Шрифт:
Интервал:
Закладка:
Мальчик понимал, что боль со временем будет только усиливаться, но что-то важное было уже навсегда решено. Потом он будет подыскивать оправдания, и, наверное, годы спустя, достигнет в этом совершенства — но это годы спустя, потом.
Поезд пискнул своей электронной начинкой, двери герметично закрылись и разделили отъезжающих и остающихся.
Выйдя из здания вокзала, отец и сын почувствовали нарастающее одиночество — они были одни в этом огромном пустом городе, как два подлежащих без сказуемого. Никто не думал о них, никто не знал о них ничего.
Только Дитмар Розенталь на вокзальной площади на всякий случай протягивал им со своего постамента бронзовую книгу.
24 мая 2022
Грипп (День освобождения Африки, 25 мая)
Дмитрий Игоревич проснулся под протяжное пение. Это значило, что открылся рынок, и на него пришли торговцы диким мёдом из племени дхирв, а вот когда будут дудеть в гнусавую трубу, это будет означать, что опори принесли на рынок молоко.
Под эти звуки Дмитрий Игоревич завтракал, но ритуал был вдруг нарушен.
К нему зашёл Врач.
Этот пожилой француз жил в разных местах Африки чуть не с самого рождения и, кажется, не узнавал новости, а предчувствовал их. Что-то в нём было, позволявшее ему угадать, что начнутся народные волнения, или море будет покрыто божьими коровками.
Африка соединила русского и француза давно. Между ними повелось звать друг друга по имени-отчеству, отчего Врач получался Пьер Робертович и при этом терял остатки своего французского прошлого.
— Сегодня придёт Колдун, — сообщил Пьер Робертович. — Хочет сказать о чём-то важном.
Это была новость неприятная. Ничего приятного в Колдуне не было.
Нормальный такой был Колдун, даром что людоед. Или недаром.
Колдун был сухим стариком без возраста и имени. Вернее, имён у него были сотни — и на каждый случай жизни особенные. Как-то, в давние времена, Колдун было учредил в долине социализм, съел нескольких вождей, объявленных империалистами, и поехал в СССР. Но светлого будущего не вышло — ему очень не понравился Ленин. Дмитрий Игоревич не до конца понял, что произошло, вроде бы колдун вступил с Лениным в ментальную связь, но они не сошлись характерами. Но всё равно колдун получил из Москвы танковую роту и несколько самолётов оружия. Свежеобученные водители передавили своими танками массу зевак, да тем дело и кончилось. Потом из социализма колдун всё-таки выписался и учредил капитализм, за что получил от американцев бронетранспортёры и вертолётную эскадрилью.

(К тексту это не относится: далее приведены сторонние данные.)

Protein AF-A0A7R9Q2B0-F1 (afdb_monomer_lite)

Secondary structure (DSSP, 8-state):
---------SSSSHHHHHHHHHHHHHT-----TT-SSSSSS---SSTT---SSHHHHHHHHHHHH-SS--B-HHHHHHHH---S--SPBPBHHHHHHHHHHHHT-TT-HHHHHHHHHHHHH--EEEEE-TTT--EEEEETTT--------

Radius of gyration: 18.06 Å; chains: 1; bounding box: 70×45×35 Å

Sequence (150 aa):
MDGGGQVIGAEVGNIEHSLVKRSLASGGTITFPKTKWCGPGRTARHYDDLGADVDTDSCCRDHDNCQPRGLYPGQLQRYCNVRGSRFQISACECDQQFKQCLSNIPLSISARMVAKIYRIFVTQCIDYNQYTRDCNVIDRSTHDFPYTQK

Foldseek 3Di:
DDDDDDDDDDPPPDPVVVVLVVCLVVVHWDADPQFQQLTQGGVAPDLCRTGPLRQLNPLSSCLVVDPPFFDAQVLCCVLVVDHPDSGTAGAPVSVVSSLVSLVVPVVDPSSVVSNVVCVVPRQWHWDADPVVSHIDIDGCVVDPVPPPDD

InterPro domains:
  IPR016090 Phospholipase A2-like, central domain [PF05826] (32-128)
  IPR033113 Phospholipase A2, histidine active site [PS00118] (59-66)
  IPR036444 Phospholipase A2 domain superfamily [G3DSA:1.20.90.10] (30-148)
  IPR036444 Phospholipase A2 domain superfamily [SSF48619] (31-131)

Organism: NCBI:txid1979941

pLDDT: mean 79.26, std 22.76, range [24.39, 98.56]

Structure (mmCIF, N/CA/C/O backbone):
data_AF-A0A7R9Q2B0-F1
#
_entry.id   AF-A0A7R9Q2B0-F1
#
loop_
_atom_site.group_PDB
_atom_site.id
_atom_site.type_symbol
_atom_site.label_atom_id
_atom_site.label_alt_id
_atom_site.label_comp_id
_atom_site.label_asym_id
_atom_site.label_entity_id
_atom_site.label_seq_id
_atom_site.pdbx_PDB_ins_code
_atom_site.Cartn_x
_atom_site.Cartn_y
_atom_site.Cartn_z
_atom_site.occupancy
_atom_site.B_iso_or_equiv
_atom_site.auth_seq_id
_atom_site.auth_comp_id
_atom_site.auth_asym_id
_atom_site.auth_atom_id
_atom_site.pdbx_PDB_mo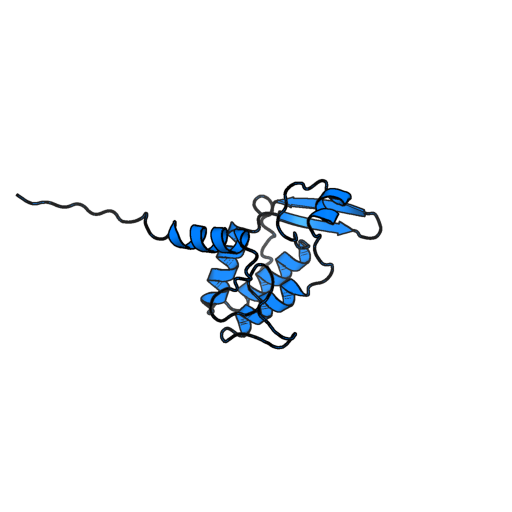del_num
ATOM 1 N N . MET A 1 1 ? 47.508 24.810 11.895 1.00 27.92 1 MET A N 1
ATOM 2 C CA . MET A 1 1 ? 48.071 23.622 11.233 1.00 27.92 1 MET A CA 1
ATOM 3 C C . MET A 1 1 ? 47.203 22.448 11.622 1.00 27.92 1 MET A C 1
ATOM 5 O O . MET A 1 1 ? 47.098 22.182 12.806 1.00 27.92 1 MET A O 1
ATOM 9 N N . ASP A 1 2 ? 46.520 21.921 10.610 1.00 27.22 2 ASP A N 1
ATOM 10 C CA . ASP A 1 2 ? 46.166 20.523 10.341 1.00 27.22 2 ASP A CA 1
ATOM 11 C C . ASP A 1 2 ? 45.590 19.581 11.417 1.00 27.22 2 ASP A C 1
ATOM 13 O O . ASP A 1 2 ? 46.074 19.515 12.542 1.00 27.22 2 ASP A O 1
ATOM 17 N N . GLY A 1 3 ? 44.629 18.749 10.990 1.00 26.56 3 GLY A N 1
ATOM 18 C CA . GLY A 1 3 ? 44.276 17.501 11.680 1.00 26.56 3 GLY A CA 1
ATOM 19 C C . GLY A 1 3 ? 42.780 17.217 11.807 1.00 26.56 3 GLY A C 1
ATOM 20 O O . GLY A 1 3 ? 42.174 17.544 12.821 1.00 26.56 3 GLY A O 1
ATOM 21 N N . GLY A 1 4 ? 42.191 16.588 10.786 1.00 27.55 4 GLY A N 1
ATOM 22 C CA . GLY A 1 4 ? 40.783 16.190 10.745 1.00 27.55 4 GLY A CA 1
ATOM 23 C C . GLY A 1 4 ? 40.413 14.937 11.551 1.00 27.55 4 GLY A C 1
ATOM 24 O O . GLY A 1 4 ? 41.259 14.174 12.012 1.00 27.55 4 GLY A O 1
ATOM 25 N N . GLY A 1 5 ? 39.101 14.713 11.657 1.00 24.39 5 GLY A N 1
ATOM 26 C CA . GLY A 1 5 ? 38.482 13.520 12.233 1.00 24.39 5 GLY A CA 1
ATOM 27 C C . GLY A 1 5 ? 37.016 13.420 11.810 1.00 24.39 5 GLY A C 1
ATOM 28 O O . GLY A 1 5 ? 36.148 14.082 12.366 1.00 24.39 5 GLY A O 1
ATOM 29 N N . GLN A 1 6 ? 36.767 12.619 10.777 1.00 30.17 6 GLN A N 1
ATOM 30 C CA . GLN A 1 6 ? 35.471 12.291 10.184 1.00 30.17 6 GLN A CA 1
ATOM 31 C C . GLN A 1 6 ? 34.626 11.407 11.115 1.00 30.17 6 GLN A C 1
ATOM 33 O O . GLN A 1 6 ? 35.118 10.364 11.525 1.00 30.17 6 GLN A O 1
ATOM 38 N N . VAL A 1 7 ? 33.331 11.706 11.299 1.00 30.20 7 VAL A N 1
ATOM 39 C CA . VAL A 1 7 ? 32.282 10.668 11.242 1.00 30.20 7 VAL A CA 1
ATOM 40 C C . VAL A 1 7 ? 30.987 11.199 10.614 1.00 30.20 7 VAL A C 1
ATOM 42 O O . VAL A 1 7 ? 30.370 12.170 11.034 1.00 30.20 7 VAL A O 1
ATOM 45 N N . ILE A 1 8 ? 30.658 10.493 9.545 1.00 39.91 8 ILE A N 1
ATOM 46 C CA . ILE A 1 8 ? 29.488 10.431 8.679 1.00 39.91 8 ILE A CA 1
ATOM 47 C C . ILE A 1 8 ? 28.138 10.275 9.403 1.00 39.91 8 ILE A C 1
ATOM 49 O O . ILE A 1 8 ? 28.026 9.521 10.363 1.00 39.91 8 ILE A O 1
ATOM 53 N N . GLY A 1 9 ? 27.083 10.867 8.829 1.00 30.23 9 GLY A N 1
ATOM 54 C CA . GLY A 1 9 ? 25.730 10.303 8.925 1.00 30.23 9 GLY A CA 1
ATOM 55 C C . GLY A 1 9 ? 24.625 11.232 9.419 1.00 30.23 9 GLY A C 1
ATOM 56 O O . GLY A 1 9 ? 24.062 10.966 10.472 1.00 30.23 9 GLY A O 1
ATOM 57 N N . ALA A 1 10 ? 24.242 12.264 8.656 1.00 30.98 10 ALA A N 1
ATOM 58 C CA . ALA A 1 10 ? 22.990 12.982 8.936 1.00 30.98 10 ALA A CA 1
ATOM 59 C C . ALA A 1 10 ? 22.407 13.814 7.771 1.00 30.98 10 ALA A C 1
ATOM 61 O O . ALA A 1 10 ? 21.752 14.808 8.044 1.00 30.98 10 ALA A O 1
ATOM 62 N N . GLU A 1 11 ? 22.594 13.476 6.487 1.00 29.78 11 GLU A N 1
ATOM 63 C CA . GLU A 1 11 ? 22.081 14.370 5.413 1.00 29.78 11 GLU A CA 1
ATOM 64 C C . GLU A 1 11 ? 21.226 13.729 4.313 1.00 29.78 11 GLU A C 1
ATOM 66 O O . GLU A 1 11 ? 20.781 14.422 3.405 1.00 29.78 11 GLU A O 1
ATOM 71 N N . VAL A 1 12 ? 20.854 12.450 4.422 1.00 39.62 12 VAL A N 1
ATOM 72 C CA . VAL A 1 12 ? 19.986 11.809 3.403 1.00 39.62 12 VAL A CA 1
ATOM 73 C C . VAL A 1 12 ? 18.499 11.750 3.823 1.00 39.62 12 VAL A C 1
ATOM 75 O O . VAL A 1 12 ? 17.645 11.337 3.049 1.00 39.62 12 VAL A O 1
ATOM 78 N N . GLY A 1 13 ? 18.140 12.191 5.038 1.00 31.19 13 GLY A N 1
ATOM 79 C CA . GLY A 1 13 ? 16.787 12.010 5.601 1.00 31.19 13 GLY A CA 1
ATOM 80 C C . GLY A 1 13 ? 15.774 13.145 5.378 1.00 31.19 13 GLY A C 1
ATOM 81 O O . GLY A 1 13 ? 14.572 12.917 5.501 1.00 31.19 13 GLY A O 1
ATOM 82 N N . ASN A 1 14 ? 16.221 14.366 5.059 1.00 41.38 14 ASN A N 1
ATOM 83 C CA . ASN A 1 14 ? 15.361 15.558 5.161 1.00 41.38 14 ASN A CA 1
ATOM 84 C C . ASN A 1 14 ? 14.681 15.992 3.850 1.00 41.38 14 ASN A C 1
ATOM 86 O O . ASN A 1 14 ? 13.636 16.643 3.893 1.00 41.38 14 ASN A O 1
ATOM 90 N N . ILE A 1 15 ? 15.223 15.624 2.687 1.00 42.53 15 ILE A N 1
ATOM 91 C CA . ILE A 1 15 ? 14.730 16.129 1.393 1.00 42.53 15 ILE A CA 1
ATOM 92 C C . ILE A 1 15 ? 13.465 15.368 0.949 1.00 42.53 15 ILE A C 1
ATOM 94 O O . ILE A 1 15 ? 12.452 15.997 0.626 1.00 42.53 15 ILE A O 1
ATOM 98 N N . GLU A 1 16 ? 13.480 14.035 1.055 1.00 45.94 16 GLU A N 1
ATOM 99 C CA . GLU A 1 16 ? 12.383 13.118 0.688 1.00 45.94 16 GLU A CA 1
ATOM 100 C C . GLU A 1 16 ? 11.072 13.43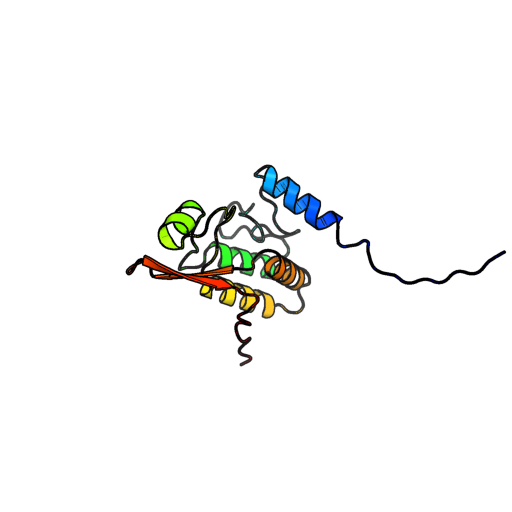3 1.433 1.00 45.94 16 GLU A C 1
ATOM 102 O O . GLU A 1 16 ? 9.990 13.499 0.848 1.00 45.94 16 GLU A O 1
ATOM 107 N N . HIS A 1 17 ? 11.164 13.716 2.736 1.00 49.00 17 HIS A N 1
ATOM 108 C CA . HIS A 1 17 ? 9.996 13.994 3.574 1.00 49.00 17 HIS A CA 1
ATOM 109 C C . HIS A 1 17 ? 9.301 15.309 3.195 1.00 49.00 17 HIS A C 1
ATOM 111 O O . HIS A 1 17 ? 8.082 15.427 3.329 1.00 49.00 17 HIS A O 1
ATOM 117 N N . SER A 1 18 ? 10.057 16.297 2.706 1.00 41.41 18 SER A N 1
ATOM 118 C CA . SER A 1 18 ? 9.510 17.599 2.319 1.00 41.41 18 SER A CA 1
ATOM 119 C C . SER A 1 18 ? 8.726 17.532 1.005 1.00 41.41 18 SER A C 1
ATOM 121 O O . SER A 1 18 ? 7.673 18.158 0.898 1.00 41.41 18 SER A O 1
ATOM 123 N N . LEU A 1 19 ? 9.190 16.733 0.038 1.00 52.88 19 LEU A N 1
ATOM 124 C CA . LEU A 1 19 ? 8.553 16.572 -1.272 1.00 52.88 19 LEU A CA 1
ATOM 125 C C . LEU A 1 19 ? 7.250 15.778 -1.153 1.00 52.88 19 LEU A C 1
ATOM 127 O O . LEU A 1 19 ? 6.209 16.222 -1.640 1.00 52.88 19 LEU A O 1
ATOM 131 N N . VAL A 1 20 ? 7.280 14.676 -0.395 1.00 52.75 20 VAL A N 1
ATOM 132 C CA . VAL A 1 20 ? 6.082 13.891 -0.068 1.00 52.75 20 VAL A CA 1
ATOM 133 C C . VAL A 1 20 ? 5.069 14.757 0.690 1.00 52.75 20 VAL A C 1
ATOM 135 O O . VAL A 1 20 ? 3.903 14.813 0.310 1.00 52.75 20 VAL A O 1
ATOM 138 N N . LYS A 1 21 ? 5.494 15.525 1.704 1.00 51.16 21 LYS A N 1
ATOM 139 C CA . LYS A 1 21 ? 4.594 16.431 2.443 1.00 51.16 21 LYS A CA 1
ATOM 140 C C . LYS A 1 21 ? 3.976 17.526 1.570 1.00 51.16 21 LYS A C 1
ATOM 142 O O . LYS A 1 21 ? 2.785 17.789 1.716 1.00 51.16 21 LYS A O 1
ATOM 147 N N . ARG A 1 22 ? 4.753 18.161 0.684 1.00 48.94 22 ARG A N 1
ATOM 148 C CA . ARG A 1 22 ? 4.285 19.263 -0.180 1.00 48.94 22 ARG A CA 1
ATOM 149 C C . ARG A 1 22 ? 3.275 18.795 -1.227 1.00 48.94 22 ARG A C 1
ATOM 151 O O . ARG A 1 22 ? 2.266 19.468 -1.426 1.00 48.94 22 ARG A O 1
ATOM 158 N N . SER A 1 23 ? 3.486 17.635 -1.843 1.00 52.09 23 SER A N 1
ATOM 159 C CA . SER A 1 23 ? 2.502 17.086 -2.788 1.00 52.09 23 SER A CA 1
ATOM 160 C C . SER A 1 23 ? 1.251 16.557 -2.105 1.00 52.09 23 SER A C 1
ATOM 162 O O . SER A 1 23 ? 0.143 16.834 -2.556 1.00 52.09 23 SER A O 1
ATOM 164 N N . LEU A 1 24 ? 1.402 15.899 -0.951 1.00 52.53 24 LEU A N 1
ATOM 165 C CA . LEU A 1 24 ? 0.254 15.493 -0.141 1.00 52.53 24 LEU A CA 1
ATOM 166 C C . LEU A 1 24 ? -0.584 16.683 0.354 1.00 52.53 24 LEU A C 1
ATOM 168 O O . LEU A 1 24 ? -1.759 16.505 0.658 1.00 52.53 24 LEU A O 1
ATOM 172 N N . ALA A 1 25 ? 0.013 17.872 0.471 1.00 51.56 25 ALA A N 1
ATOM 173 C CA . ALA A 1 25 ? -0.673 19.106 0.851 1.00 51.56 25 ALA A CA 1
ATOM 174 C C . ALA A 1 25 ? -1.330 19.840 -0.335 1.00 51.56 25 ALA A C 1
ATOM 176 O O . ALA A 1 25 ? -2.218 20.654 -0.111 1.00 51.56 25 ALA A O 1
ATOM 177 N N . SER A 1 26 ? -0.919 19.561 -1.578 1.00 45.09 26 SER A N 1
ATOM 178 C CA . SER A 1 26 ? -1.414 20.234 -2.795 1.00 45.09 26 SER A CA 1
ATOM 179 C C . SER A 1 26 ? -2.373 19.384 -3.636 1.00 45.09 26 SER A C 1
ATOM 181 O O . SER A 1 26 ? -2.813 19.825 -4.692 1.00 45.09 26 SER A O 1
ATOM 183 N N . GLY A 1 27 ? -2.728 18.178 -3.176 1.00 51.12 27 GLY A N 1
ATOM 184 C CA . GLY A 1 27 ? -3.666 17.297 -3.880 1.00 51.12 27 GLY A CA 1
ATOM 185 C C . GLY A 1 27 ? -3.098 16.663 -5.155 1.00 51.12 27 GLY A C 1
ATOM 186 O O . GLY A 1 27 ? -3.856 16.098 -5.939 1.00 51.12 27 GLY A O 1
ATOM 187 N N . GLY A 1 28 ? -1.782 16.747 -5.374 1.00 57.41 28 GLY A N 1
ATOM 188 C CA . GLY A 1 28 ? -1.111 16.108 -6.502 1.00 57.41 28 GLY A CA 1
ATOM 189 C C . GLY A 1 28 ? -0.842 14.626 -6.238 1.00 57.41 28 GLY A C 1
ATOM 190 O O . GLY A 1 28 ? -0.322 14.260 -5.182 1.00 57.41 28 GLY A O 1
ATOM 191 N N . THR A 1 29 ? -1.153 13.771 -7.211 1.00 67.31 29 THR A N 1
ATOM 192 C CA . THR A 1 29 ? -0.761 12.358 -7.186 1.00 67.31 29 THR A CA 1
ATOM 193 C C . THR A 1 29 ? 0.751 12.243 -7.382 1.00 67.31 29 THR A C 1
ATOM 195 O O . THR A 1 29 ? 1.266 12.565 -8.450 1.00 67.31 29 THR A O 1
ATOM 198 N N . ILE A 1 30 ? 1.467 11.775 -6.356 1.00 82.88 30 ILE A N 1
ATOM 199 C CA . ILE A 1 30 ? 2.853 11.312 -6.494 1.00 82.88 30 ILE A CA 1
ATOM 200 C C . ILE A 1 30 ? 2.840 9.795 -6.496 1.00 82.88 30 ILE A C 1
ATOM 202 O O . ILE A 1 30 ? 2.361 9.183 -5.544 1.00 82.88 30 ILE A O 1
ATOM 206 N N . THR A 1 31 ? 3.444 9.213 -7.523 1.00 91.38 31 THR A N 1
ATOM 207 C CA . THR A 1 31 ? 3.805 7.799 -7.546 1.00 91.38 31 THR A CA 1
ATOM 208 C C . THR A 1 31 ? 5.314 7.658 -7.395 1.00 91.38 31 THR A C 1
ATOM 210 O O . THR A 1 31 ? 6.082 8.551 -7.769 1.00 91.38 31 THR A O 1
ATOM 213 N N . PHE A 1 32 ? 5.753 6.542 -6.815 1.00 94.31 32 PHE A N 1
ATOM 214 C CA . PHE A 1 32 ? 7.166 6.194 -6.741 1.00 94.31 32 PHE A CA 1
ATOM 215 C C . PHE A 1 32 ? 7.775 6.217 -8.159 1.00 94.31 32 PHE A C 1
ATOM 217 O O . PHE A 1 32 ? 7.089 5.845 -9.120 1.00 94.31 32 PHE A O 1
ATOM 224 N N . PRO A 1 33 ? 9.032 6.659 -8.347 1.00 94.56 33 PRO A N 1
ATOM 225 C CA . PRO A 1 33 ? 9.636 6.733 -9.674 1.00 94.56 33 PRO A CA 1
ATOM 226 C C . PRO A 1 33 ? 9.472 5.434 -10.466 1.00 94.56 33 PRO A C 1
ATOM 228 O O . PRO A 1 33 ? 9.623 4.350 -9.913 1.00 94.56 33 PRO A O 1
ATOM 231 N N . LYS A 1 34 ? 9.178 5.560 -11.767 1.00 95.50 34 LYS A N 1
ATOM 232 C CA . LYS A 1 34 ? 8.941 4.435 -12.694 1.00 95.50 34 LYS A CA 1
ATOM 233 C C . LYS A 1 34 ? 7.723 3.558 -12.375 1.00 95.50 34 LYS A C 1
ATOM 235 O O . LYS A 1 34 ? 7.560 2.524 -13.016 1.00 95.50 34 LYS A O 1
ATOM 240 N N . THR A 1 35 ? 6.848 3.994 -11.473 1.00 97.06 35 THR A N 1
ATOM 241 C CA . THR A 1 35 ? 5.582 3.328 -11.133 1.00 97.06 35 THR A CA 1
ATOM 242 C C . THR A 1 35 ? 4.402 4.266 -11.393 1.00 97.06 35 THR A C 1
ATOM 244 O O . THR A 1 35 ? 4.568 5.492 -11.442 1.00 97.06 35 THR A O 1
ATOM 247 N N . LYS A 1 36 ? 3.207 3.706 -11.560 1.00 97.06 36 LYS A N 1
ATOM 248 C CA . LYS A 1 36 ? 1.953 4.447 -11.759 1.00 97.06 36 LYS A CA 1
ATOM 249 C C . LYS A 1 36 ? 0.919 4.187 -10.666 1.00 97.06 36 LYS A C 1
ATOM 251 O O . LYS A 1 36 ? -0.070 4.918 -10.608 1.00 97.06 36 LYS A O 1
ATOM 256 N N . TRP A 1 37 ? 1.165 3.211 -9.796 1.00 97.12 37 TRP A N 1
ATOM 257 C CA . TRP A 1 37 ? 0.266 2.773 -8.728 1.00 97.12 37 TRP A CA 1
ATOM 258 C C . TRP A 1 37 ? 0.875 2.899 -7.330 1.00 97.12 37 TRP A C 1
ATOM 260 O O . TRP A 1 37 ? 0.149 2.922 -6.347 1.00 97.12 37 TRP A O 1
ATOM 270 N N . CYS A 1 38 ? 2.201 3.000 -7.194 1.00 96.38 38 CYS A N 1
ATOM 271 C CA . CYS A 1 38 ? 2.833 3.062 -5.873 1.00 96.38 38 CYS A CA 1
ATOM 272 C C . CYS A 1 38 ? 2.787 4.474 -5.275 1.00 96.38 38 CYS A C 1
ATOM 274 O O . CYS A 1 38 ? 3.776 5.210 -5.329 1.00 96.38 38 CYS A O 1
ATOM 276 N N . GLY A 1 39 ? 1.661 4.862 -4.681 1.00 90.50 39 GLY A N 1
ATOM 277 C CA . GLY A 1 39 ? 1.547 6.131 -3.972 1.00 90.50 39 GLY A CA 1
ATOM 278 C C . GLY A 1 39 ? 0.134 6.454 -3.486 1.00 90.50 39 GLY A C 1
ATOM 279 O O . GLY A 1 39 ? -0.762 5.620 -3.535 1.00 90.50 39 GLY A O 1
ATOM 280 N N . PRO A 1 40 ? -0.080 7.672 -2.967 1.00 83.06 40 PRO A N 1
ATOM 281 C CA . PRO A 1 40 ? -1.404 8.172 -2.616 1.00 83.06 40 PRO A CA 1
ATOM 282 C C . PRO A 1 40 ? -2.239 8.394 -3.888 1.00 83.06 40 PRO A C 1
ATOM 284 O O . PRO A 1 40 ? -2.174 9.452 -4.520 1.00 83.06 40 PRO A O 1
ATOM 287 N N . GLY A 1 41 ? -3.012 7.375 -4.267 1.00 83.88 41 GLY A N 1
ATOM 288 C CA . GLY A 1 41 ? -3.704 7.308 -5.554 1.00 83.88 41 GLY A CA 1
ATOM 289 C C . GLY A 1 41 ? -2.788 6.819 -6.682 1.00 83.88 41 GLY A C 1
ATOM 290 O O . GLY A 1 41 ? -1.694 6.321 -6.442 1.00 83.88 41 GLY A O 1
ATOM 291 N N . ARG A 1 42 ? -3.224 6.995 -7.935 1.00 90.31 42 ARG A N 1
ATOM 292 C CA . ARG A 1 42 ? -2.533 6.464 -9.121 1.00 90.31 42 ARG A CA 1
ATOM 293 C C . ARG A 1 42 ? -2.480 7.469 -10.266 1.00 90.31 42 ARG A C 1
ATOM 295 O O . ARG A 1 42 ? -3.414 8.246 -10.453 1.00 90.31 42 ARG A O 1
ATOM 302 N N . THR A 1 43 ? -1.414 7.417 -11.058 1.00 94.75 43 THR A N 1
ATOM 303 C CA . THR A 1 43 ? -1.303 8.135 -12.343 1.00 94.75 43 THR A CA 1
ATOM 304 C C . THR A 1 43 ? -1.660 7.247 -13.541 1.00 94.75 43 THR A C 1
ATOM 306 O O . THR A 1 43 ? -1.698 7.722 -14.676 1.00 94.75 43 THR A O 1
ATOM 309 N N . ALA A 1 44 ? -1.955 5.968 -13.287 1.00 95.69 44 ALA A N 1
ATOM 310 C CA . ALA A 1 44 ? -2.399 4.998 -14.279 1.00 95.69 44 ALA A CA 1
ATOM 311 C C . ALA A 1 44 ? -3.735 5.393 -14.927 1.00 95.69 44 ALA A C 1
ATOM 313 O O . ALA A 1 44 ? -4.710 5.719 -14.241 1.00 95.69 44 ALA A O 1
ATOM 314 N N . ARG A 1 45 ? -3.796 5.311 -16.261 1.00 95.12 45 ARG A N 1
ATOM 315 C CA . ARG A 1 45 ? -4.990 5.634 -17.062 1.00 95.12 45 ARG A CA 1
ATOM 316 C C . ARG A 1 45 ? -6.022 4.508 -17.098 1.00 95.12 45 ARG A C 1
ATOM 318 O O . ARG A 1 45 ? -7.210 4.771 -17.260 1.00 95.12 45 ARG A O 1
ATOM 325 N N . HIS A 1 46 ? -5.578 3.267 -16.944 1.00 95.94 46 HIS A N 1
ATOM 326 C CA . HIS A 1 46 ? -6.411 2.067 -16.890 1.00 95.94 46 HIS A CA 1
ATOM 327 C C . HIS A 1 46 ? -5.708 0.980 -16.069 1.00 95.94 46 HIS A C 1
ATOM 329 O O . HIS A 1 46 ? -4.551 1.147 -15.695 1.00 95.94 46 HIS A O 1
ATOM 335 N N . TYR A 1 47 ? -6.400 -0.127 -15.787 1.00 96.81 47 TYR A N 1
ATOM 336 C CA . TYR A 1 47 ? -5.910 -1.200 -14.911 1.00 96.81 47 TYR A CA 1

Потом он заскучал. От скуки пошёл войной на соседей, да война как-то не получилась, затянулась, и вот уже лет двадцать было непонятно, кто победил, да и вообще, закончилась ли она, эта война.
Дмитрий Игоревич не застал начала этих безобразий и привык к неопределённости этих мест. Его дело было — птицы, и только птицы. Орнитолог Дмитрий Игоревич занимался птицами всю жизнь — или почти всю, с юннатского школьного кружка.
Сейчас он воспринимал их как гостей с Родины, сограждан, прилетевших по необходимости, вроде как в командировку. Дмитрий Игоревич служил на этой биостанции уже десять лет.
Он чувствовал себя в полной гармонии с этой каменистой пустыней, утыканной редкими деревцами, с берегом гигантского озера и отсутствием зимы и лета.
Сейчас он перестал ездить домой — родственники по очереди ушли из жизни, квартиру он продал и после этого стал никому не нужен. А тут шли деньги от Организации Объединённых Наций, которая была здесь представлена (кроме Дмитрия Игоревича и Пьера Робертовича) изрешеченным белым джипом с буквами UN на дверце. Букв, правда, уже никто не мог различить, да и джип съехал в кювет лет десять назад. Дмитрий Игоревич вдруг сообразил, что за все эти годы не заглянул внутрь. Он совершенно не знал, вытащили людей оттуда или нет. А сейчас что смотреть? Вдруг расстроишься.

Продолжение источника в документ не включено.